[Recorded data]

Segment Open

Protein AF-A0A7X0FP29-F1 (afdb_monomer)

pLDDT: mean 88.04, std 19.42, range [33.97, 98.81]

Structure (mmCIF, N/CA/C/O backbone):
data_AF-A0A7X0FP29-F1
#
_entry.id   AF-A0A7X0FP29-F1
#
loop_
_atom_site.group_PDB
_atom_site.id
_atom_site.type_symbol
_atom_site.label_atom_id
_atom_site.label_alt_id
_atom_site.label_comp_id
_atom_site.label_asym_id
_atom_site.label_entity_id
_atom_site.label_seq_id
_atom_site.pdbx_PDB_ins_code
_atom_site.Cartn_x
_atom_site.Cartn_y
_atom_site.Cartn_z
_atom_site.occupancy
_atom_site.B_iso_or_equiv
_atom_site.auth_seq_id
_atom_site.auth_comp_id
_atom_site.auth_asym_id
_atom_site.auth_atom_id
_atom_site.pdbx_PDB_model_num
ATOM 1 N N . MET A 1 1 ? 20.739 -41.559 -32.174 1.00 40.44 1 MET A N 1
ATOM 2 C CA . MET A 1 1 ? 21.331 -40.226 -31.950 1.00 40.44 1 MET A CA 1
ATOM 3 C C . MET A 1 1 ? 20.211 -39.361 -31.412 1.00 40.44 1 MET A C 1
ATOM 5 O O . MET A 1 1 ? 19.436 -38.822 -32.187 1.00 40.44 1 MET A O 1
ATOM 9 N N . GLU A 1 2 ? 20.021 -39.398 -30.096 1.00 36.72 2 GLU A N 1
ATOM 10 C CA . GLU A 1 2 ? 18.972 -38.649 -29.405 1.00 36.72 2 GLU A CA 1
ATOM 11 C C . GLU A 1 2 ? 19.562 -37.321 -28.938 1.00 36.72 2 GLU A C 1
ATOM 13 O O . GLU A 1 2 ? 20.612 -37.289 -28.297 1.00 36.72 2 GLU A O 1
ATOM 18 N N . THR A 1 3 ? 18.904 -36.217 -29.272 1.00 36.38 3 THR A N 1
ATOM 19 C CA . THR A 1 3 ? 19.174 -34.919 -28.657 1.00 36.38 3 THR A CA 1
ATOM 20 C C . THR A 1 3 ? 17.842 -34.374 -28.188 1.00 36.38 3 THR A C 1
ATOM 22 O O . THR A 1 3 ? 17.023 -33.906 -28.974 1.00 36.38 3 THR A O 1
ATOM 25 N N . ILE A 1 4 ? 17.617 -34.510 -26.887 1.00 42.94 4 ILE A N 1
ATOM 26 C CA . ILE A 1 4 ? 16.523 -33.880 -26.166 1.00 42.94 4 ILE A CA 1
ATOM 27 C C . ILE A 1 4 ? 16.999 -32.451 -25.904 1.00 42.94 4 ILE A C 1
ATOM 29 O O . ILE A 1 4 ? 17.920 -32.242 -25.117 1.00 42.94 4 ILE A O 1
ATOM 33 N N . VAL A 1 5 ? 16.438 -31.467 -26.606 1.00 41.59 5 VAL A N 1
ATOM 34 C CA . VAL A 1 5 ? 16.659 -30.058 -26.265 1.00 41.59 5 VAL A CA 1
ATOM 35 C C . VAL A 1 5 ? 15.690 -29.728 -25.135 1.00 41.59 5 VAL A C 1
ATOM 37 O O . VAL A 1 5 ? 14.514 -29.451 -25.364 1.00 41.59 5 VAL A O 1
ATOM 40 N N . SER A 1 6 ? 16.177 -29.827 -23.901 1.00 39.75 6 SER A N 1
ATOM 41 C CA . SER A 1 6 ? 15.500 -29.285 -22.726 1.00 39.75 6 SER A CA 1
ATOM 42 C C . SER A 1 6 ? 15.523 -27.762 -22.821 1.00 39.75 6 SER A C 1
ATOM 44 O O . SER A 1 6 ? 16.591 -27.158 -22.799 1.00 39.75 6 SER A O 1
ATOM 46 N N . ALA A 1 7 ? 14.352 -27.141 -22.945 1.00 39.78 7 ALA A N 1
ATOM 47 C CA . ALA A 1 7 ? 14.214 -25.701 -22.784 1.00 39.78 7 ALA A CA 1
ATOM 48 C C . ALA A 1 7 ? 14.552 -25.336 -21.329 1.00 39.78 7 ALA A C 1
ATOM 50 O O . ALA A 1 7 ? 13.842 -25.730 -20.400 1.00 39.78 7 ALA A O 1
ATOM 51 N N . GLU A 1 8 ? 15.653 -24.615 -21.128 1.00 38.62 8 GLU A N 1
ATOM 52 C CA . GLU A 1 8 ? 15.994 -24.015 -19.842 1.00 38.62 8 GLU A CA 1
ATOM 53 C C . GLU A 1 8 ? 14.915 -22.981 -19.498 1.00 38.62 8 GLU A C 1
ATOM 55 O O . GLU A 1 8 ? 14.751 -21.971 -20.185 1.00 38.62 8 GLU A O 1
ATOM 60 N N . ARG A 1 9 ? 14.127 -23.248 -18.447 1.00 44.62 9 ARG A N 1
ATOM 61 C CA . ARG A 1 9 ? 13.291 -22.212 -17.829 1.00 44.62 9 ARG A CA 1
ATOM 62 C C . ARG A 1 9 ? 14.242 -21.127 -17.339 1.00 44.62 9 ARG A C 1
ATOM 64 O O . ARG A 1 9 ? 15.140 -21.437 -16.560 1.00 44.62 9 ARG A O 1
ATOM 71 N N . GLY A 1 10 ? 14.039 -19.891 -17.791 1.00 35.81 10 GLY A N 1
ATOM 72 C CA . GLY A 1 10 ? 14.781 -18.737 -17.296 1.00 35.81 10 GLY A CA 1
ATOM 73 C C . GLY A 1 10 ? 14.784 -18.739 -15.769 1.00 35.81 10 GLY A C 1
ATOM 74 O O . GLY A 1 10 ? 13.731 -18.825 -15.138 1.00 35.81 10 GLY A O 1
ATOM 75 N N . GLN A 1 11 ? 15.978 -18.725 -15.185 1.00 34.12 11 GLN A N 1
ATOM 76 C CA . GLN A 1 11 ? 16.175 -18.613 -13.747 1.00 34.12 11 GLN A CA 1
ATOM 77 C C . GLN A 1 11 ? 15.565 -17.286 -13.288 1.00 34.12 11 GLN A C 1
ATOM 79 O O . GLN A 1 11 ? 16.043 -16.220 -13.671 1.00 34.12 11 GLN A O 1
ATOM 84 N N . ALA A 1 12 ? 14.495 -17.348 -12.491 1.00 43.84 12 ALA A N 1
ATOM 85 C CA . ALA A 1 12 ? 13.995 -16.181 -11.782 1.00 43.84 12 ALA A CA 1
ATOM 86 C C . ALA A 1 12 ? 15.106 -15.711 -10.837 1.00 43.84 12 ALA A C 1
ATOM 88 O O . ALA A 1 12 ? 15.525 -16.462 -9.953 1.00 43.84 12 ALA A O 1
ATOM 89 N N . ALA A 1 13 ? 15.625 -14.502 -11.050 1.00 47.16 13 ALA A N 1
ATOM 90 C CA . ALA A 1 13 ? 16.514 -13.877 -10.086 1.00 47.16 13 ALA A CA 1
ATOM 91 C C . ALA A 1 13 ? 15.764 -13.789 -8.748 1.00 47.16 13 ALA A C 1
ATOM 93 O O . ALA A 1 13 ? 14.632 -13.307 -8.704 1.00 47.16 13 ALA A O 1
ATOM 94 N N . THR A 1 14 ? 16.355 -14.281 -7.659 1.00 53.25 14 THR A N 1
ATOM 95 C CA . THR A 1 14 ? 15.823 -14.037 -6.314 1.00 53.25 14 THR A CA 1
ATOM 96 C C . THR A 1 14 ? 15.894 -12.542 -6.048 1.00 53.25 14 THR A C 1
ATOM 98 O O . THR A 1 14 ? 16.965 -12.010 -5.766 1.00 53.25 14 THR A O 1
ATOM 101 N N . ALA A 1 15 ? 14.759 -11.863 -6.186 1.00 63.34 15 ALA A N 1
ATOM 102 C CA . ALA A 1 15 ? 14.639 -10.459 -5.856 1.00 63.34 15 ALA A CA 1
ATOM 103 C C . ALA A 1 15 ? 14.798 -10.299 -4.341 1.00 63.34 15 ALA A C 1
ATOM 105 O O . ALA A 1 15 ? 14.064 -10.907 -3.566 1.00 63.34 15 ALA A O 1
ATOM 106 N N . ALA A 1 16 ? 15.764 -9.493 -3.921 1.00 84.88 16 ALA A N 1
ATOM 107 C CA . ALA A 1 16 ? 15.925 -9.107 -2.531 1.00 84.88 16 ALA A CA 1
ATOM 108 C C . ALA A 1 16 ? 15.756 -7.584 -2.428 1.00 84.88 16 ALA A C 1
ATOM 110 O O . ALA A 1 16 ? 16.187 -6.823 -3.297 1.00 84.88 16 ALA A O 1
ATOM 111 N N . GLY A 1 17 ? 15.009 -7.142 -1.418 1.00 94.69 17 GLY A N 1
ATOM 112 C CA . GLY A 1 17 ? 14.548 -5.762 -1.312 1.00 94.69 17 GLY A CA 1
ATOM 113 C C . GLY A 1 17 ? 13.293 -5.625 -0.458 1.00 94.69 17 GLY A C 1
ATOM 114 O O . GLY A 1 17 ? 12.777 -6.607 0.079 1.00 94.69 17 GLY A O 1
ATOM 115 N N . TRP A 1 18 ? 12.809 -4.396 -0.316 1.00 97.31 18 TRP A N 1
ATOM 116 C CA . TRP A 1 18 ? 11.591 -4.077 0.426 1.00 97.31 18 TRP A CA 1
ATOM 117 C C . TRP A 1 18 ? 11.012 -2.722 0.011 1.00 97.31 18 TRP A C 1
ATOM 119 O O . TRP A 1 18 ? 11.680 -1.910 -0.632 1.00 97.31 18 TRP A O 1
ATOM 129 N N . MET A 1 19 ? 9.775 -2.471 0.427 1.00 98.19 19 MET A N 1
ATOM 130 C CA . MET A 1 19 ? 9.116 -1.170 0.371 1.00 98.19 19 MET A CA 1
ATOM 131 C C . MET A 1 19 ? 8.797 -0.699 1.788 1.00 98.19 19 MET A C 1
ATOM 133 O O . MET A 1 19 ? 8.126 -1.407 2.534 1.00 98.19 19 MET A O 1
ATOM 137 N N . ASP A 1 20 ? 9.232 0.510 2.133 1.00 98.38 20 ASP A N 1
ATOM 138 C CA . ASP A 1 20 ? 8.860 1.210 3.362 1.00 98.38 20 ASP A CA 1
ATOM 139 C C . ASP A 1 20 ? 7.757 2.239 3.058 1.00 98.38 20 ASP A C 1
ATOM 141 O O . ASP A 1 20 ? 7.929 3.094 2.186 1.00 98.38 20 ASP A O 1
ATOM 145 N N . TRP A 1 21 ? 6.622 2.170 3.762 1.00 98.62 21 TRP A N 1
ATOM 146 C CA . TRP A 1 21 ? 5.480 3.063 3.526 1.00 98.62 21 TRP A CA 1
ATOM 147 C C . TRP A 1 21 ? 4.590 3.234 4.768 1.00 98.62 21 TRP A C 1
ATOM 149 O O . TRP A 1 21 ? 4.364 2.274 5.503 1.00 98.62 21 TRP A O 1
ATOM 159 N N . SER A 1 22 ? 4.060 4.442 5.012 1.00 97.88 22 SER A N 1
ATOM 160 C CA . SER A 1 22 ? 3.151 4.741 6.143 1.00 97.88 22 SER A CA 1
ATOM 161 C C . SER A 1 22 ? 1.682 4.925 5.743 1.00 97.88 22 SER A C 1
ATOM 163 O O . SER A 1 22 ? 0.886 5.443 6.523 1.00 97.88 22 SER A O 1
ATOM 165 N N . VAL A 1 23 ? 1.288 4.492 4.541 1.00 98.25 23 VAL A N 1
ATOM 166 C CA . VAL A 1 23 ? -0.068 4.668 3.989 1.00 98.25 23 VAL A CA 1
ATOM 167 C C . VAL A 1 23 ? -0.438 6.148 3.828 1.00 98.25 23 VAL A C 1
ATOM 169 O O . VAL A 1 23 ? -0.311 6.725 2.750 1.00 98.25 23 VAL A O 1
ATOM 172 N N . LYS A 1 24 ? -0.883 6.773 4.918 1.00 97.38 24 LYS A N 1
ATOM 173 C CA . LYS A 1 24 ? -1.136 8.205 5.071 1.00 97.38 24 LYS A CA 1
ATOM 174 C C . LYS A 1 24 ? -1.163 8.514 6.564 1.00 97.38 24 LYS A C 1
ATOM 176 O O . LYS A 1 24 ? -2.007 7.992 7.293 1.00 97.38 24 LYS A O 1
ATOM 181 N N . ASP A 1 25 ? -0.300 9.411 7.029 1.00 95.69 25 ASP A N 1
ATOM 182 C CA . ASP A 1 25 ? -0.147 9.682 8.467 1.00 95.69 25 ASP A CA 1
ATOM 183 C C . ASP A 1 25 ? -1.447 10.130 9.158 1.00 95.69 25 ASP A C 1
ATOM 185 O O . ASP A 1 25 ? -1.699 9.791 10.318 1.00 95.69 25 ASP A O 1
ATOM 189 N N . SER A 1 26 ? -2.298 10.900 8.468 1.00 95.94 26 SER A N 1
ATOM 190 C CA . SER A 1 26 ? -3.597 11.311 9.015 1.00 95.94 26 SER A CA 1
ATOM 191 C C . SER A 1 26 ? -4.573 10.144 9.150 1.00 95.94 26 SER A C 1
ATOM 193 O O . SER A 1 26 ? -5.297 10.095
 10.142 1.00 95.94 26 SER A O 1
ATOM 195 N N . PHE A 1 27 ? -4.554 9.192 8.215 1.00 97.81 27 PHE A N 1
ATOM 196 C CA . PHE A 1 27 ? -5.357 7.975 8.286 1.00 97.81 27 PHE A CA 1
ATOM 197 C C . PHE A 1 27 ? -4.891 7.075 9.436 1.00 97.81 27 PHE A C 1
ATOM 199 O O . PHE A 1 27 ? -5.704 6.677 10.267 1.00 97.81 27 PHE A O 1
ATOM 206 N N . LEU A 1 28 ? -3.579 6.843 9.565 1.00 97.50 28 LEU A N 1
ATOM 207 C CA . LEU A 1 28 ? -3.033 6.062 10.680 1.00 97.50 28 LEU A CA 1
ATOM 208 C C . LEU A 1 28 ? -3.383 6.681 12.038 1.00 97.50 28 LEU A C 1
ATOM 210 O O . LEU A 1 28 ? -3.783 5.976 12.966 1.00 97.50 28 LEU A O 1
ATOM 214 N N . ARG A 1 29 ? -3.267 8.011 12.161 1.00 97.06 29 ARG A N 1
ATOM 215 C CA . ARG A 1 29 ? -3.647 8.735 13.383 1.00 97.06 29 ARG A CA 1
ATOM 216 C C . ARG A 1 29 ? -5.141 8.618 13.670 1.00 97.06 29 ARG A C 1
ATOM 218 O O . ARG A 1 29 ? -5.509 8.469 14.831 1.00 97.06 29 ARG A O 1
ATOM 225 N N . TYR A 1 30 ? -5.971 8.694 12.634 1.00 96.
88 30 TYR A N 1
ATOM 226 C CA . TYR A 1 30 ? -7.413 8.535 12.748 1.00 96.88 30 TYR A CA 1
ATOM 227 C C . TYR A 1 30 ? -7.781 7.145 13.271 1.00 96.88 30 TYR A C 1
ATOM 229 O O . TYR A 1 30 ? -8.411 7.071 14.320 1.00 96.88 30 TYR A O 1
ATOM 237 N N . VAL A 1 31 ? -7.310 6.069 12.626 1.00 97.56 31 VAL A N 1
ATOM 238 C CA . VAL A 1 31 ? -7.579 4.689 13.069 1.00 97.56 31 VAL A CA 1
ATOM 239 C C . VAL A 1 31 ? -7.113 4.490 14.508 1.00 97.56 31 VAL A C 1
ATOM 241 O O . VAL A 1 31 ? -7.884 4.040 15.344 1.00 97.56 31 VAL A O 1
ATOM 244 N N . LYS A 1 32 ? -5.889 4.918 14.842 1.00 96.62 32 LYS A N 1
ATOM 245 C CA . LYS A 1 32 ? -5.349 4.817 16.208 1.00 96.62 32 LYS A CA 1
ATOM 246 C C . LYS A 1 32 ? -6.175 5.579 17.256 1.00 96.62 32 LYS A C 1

Segment Closed
Segment Open

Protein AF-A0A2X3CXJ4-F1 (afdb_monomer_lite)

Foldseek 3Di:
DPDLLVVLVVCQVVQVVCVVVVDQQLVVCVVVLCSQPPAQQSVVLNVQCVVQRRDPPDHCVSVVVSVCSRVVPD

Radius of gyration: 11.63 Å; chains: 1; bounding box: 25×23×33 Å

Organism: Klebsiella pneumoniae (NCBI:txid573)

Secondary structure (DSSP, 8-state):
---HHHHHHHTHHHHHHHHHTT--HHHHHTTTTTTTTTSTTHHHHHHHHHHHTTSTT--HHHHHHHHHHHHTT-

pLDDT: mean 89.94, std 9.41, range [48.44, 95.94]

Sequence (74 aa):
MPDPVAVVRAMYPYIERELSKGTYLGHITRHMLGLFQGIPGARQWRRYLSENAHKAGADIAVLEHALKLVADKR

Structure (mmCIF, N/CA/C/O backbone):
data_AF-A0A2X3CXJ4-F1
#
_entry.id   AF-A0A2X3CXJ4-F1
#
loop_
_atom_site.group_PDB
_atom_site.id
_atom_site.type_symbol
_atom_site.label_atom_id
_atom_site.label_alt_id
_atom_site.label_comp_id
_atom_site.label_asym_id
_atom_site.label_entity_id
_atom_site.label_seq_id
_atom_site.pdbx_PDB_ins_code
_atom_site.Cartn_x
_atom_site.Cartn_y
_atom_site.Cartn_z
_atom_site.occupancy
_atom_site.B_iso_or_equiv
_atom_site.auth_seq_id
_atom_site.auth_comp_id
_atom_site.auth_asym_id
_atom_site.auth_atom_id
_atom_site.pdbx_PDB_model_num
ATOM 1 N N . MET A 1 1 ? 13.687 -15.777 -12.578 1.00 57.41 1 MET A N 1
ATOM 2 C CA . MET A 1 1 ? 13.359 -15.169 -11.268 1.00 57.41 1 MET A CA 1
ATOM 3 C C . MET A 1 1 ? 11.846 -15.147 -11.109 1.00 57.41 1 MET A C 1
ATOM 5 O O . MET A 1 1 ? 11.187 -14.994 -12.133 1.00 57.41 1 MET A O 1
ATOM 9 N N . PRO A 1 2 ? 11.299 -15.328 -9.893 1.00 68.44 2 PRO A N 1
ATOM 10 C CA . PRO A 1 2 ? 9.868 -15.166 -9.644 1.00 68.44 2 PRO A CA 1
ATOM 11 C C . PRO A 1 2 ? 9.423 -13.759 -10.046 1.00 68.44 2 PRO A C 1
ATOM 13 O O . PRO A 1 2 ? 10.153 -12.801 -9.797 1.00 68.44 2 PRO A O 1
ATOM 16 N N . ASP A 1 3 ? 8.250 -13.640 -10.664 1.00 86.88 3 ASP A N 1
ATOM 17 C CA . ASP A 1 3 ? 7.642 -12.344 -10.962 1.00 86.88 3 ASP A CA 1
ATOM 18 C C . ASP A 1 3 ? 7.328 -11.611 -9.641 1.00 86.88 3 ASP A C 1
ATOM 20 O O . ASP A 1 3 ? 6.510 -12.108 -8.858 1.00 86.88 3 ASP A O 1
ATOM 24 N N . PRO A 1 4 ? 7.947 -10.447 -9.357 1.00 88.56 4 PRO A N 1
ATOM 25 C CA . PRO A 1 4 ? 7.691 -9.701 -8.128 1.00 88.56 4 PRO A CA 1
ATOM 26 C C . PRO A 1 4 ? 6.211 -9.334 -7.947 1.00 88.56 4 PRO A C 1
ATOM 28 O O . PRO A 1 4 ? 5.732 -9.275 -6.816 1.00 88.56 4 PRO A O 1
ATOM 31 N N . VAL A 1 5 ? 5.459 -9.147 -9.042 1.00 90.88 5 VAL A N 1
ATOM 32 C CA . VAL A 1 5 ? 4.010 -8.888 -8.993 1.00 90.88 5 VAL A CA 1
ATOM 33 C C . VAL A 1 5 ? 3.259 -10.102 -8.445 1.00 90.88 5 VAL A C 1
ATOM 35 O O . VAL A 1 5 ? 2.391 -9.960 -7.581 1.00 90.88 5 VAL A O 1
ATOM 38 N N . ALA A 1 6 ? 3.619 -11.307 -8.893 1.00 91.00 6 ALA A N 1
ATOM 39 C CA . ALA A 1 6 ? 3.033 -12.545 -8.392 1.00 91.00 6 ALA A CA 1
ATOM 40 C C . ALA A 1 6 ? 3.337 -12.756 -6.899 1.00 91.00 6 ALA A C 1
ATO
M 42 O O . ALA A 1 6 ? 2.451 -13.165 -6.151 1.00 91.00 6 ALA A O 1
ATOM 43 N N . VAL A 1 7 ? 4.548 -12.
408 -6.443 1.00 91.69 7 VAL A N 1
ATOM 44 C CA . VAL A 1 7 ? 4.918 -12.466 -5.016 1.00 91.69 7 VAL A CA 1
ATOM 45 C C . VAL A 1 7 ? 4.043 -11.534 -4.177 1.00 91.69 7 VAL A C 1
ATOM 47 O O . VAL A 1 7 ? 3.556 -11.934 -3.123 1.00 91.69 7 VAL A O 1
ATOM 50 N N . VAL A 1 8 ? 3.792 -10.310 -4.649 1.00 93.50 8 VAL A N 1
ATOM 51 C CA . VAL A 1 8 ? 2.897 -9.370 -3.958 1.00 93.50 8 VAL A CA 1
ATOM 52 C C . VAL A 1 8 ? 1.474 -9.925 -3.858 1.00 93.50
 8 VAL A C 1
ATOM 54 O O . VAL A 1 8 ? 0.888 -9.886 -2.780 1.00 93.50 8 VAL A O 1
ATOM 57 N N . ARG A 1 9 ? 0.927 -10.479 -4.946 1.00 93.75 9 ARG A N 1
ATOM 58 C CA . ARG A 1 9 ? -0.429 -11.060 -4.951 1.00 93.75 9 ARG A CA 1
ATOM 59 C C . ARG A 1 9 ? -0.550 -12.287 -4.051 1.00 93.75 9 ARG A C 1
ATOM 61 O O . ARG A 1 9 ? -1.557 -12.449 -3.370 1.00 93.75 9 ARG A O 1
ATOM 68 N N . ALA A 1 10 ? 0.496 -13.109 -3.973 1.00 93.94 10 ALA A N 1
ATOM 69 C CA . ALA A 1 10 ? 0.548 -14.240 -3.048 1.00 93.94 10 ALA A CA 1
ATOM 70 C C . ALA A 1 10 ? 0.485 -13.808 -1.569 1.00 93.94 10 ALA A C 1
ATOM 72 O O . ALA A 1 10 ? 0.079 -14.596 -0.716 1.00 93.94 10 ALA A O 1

Segment Closed
Segment Open

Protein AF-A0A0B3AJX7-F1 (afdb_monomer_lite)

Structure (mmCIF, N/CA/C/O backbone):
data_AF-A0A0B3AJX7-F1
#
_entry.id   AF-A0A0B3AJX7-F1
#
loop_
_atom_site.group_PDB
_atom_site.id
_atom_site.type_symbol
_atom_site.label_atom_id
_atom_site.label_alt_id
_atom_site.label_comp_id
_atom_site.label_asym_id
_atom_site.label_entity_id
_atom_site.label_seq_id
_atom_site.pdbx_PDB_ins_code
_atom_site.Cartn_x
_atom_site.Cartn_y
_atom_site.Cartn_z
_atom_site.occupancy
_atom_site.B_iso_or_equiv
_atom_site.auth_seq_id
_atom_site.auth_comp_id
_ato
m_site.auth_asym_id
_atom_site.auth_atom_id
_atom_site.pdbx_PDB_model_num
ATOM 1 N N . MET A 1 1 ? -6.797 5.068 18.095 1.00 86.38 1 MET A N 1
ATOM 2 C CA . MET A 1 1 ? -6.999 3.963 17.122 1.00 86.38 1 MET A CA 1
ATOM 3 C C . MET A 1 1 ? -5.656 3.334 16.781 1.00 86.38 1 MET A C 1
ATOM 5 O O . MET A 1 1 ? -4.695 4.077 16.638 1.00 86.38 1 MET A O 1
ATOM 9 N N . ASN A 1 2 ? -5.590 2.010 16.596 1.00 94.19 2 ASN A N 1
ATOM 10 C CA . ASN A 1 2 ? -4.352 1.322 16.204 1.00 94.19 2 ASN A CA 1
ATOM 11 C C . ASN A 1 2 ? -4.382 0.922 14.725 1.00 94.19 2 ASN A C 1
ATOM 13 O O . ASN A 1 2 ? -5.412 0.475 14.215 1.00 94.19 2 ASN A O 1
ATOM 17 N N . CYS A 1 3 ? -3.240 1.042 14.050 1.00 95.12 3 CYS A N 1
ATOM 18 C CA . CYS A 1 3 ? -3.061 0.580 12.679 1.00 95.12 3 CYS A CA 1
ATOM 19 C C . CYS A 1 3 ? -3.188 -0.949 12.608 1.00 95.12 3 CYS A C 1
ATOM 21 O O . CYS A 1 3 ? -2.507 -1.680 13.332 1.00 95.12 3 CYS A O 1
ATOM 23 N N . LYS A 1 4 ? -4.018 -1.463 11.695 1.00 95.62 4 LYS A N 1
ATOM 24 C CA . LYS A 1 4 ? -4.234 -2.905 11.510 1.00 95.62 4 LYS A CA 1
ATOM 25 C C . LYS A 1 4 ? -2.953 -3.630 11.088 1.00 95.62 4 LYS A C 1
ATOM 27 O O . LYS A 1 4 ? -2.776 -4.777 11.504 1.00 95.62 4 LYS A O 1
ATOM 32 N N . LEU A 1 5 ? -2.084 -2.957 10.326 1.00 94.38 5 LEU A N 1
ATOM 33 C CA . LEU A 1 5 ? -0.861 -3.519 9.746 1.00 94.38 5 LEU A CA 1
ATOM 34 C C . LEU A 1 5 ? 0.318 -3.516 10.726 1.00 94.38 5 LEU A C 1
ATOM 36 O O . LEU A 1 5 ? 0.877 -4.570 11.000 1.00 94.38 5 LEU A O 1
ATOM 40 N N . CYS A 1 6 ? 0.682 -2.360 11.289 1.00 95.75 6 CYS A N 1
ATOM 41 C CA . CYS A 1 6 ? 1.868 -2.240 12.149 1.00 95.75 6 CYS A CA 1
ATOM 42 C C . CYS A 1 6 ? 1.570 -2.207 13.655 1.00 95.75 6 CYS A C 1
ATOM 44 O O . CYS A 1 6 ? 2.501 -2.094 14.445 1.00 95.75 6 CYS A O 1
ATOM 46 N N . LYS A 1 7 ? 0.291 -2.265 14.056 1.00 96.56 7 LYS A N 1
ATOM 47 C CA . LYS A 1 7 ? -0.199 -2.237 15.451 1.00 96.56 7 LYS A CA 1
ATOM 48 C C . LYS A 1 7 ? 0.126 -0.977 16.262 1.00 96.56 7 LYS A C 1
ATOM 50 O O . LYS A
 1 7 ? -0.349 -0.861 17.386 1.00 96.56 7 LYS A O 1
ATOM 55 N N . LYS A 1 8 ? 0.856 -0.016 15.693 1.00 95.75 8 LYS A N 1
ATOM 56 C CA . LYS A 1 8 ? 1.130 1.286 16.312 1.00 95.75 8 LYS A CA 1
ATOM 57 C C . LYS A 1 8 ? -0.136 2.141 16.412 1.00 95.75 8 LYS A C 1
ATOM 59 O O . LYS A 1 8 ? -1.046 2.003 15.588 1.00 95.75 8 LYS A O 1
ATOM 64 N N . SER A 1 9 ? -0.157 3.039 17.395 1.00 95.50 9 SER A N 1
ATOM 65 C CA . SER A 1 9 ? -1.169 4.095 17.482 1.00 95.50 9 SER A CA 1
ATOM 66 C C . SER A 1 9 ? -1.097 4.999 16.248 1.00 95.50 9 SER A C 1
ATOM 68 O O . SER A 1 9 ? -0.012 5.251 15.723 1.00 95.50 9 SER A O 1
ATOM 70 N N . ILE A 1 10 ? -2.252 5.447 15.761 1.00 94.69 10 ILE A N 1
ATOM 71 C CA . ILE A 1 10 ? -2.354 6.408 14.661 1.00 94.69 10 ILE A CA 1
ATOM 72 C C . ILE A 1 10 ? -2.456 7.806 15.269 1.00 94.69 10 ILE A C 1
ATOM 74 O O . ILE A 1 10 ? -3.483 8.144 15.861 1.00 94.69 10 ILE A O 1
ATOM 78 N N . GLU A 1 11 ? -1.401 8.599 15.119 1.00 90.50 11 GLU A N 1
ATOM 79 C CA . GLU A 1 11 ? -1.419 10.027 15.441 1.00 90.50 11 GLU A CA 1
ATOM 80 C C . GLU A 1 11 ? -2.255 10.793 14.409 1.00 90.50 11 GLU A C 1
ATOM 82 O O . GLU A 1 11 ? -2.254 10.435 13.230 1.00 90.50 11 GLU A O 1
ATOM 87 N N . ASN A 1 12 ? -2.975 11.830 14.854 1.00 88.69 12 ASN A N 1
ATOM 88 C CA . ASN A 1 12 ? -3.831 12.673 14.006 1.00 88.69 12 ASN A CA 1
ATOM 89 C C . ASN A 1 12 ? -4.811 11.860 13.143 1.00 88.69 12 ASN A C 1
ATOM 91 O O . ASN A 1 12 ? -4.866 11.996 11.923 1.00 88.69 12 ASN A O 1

Segment Closed

— Brief —
For each line in the data above that contains the string "pLDDT", extract the line.

— Response to the exercise —
pLDDT: mean 88.04, std 19.42, range [33.97, 98.81]
pLDDT: mean 89.94, std 9.41, range [48.44, 95.94]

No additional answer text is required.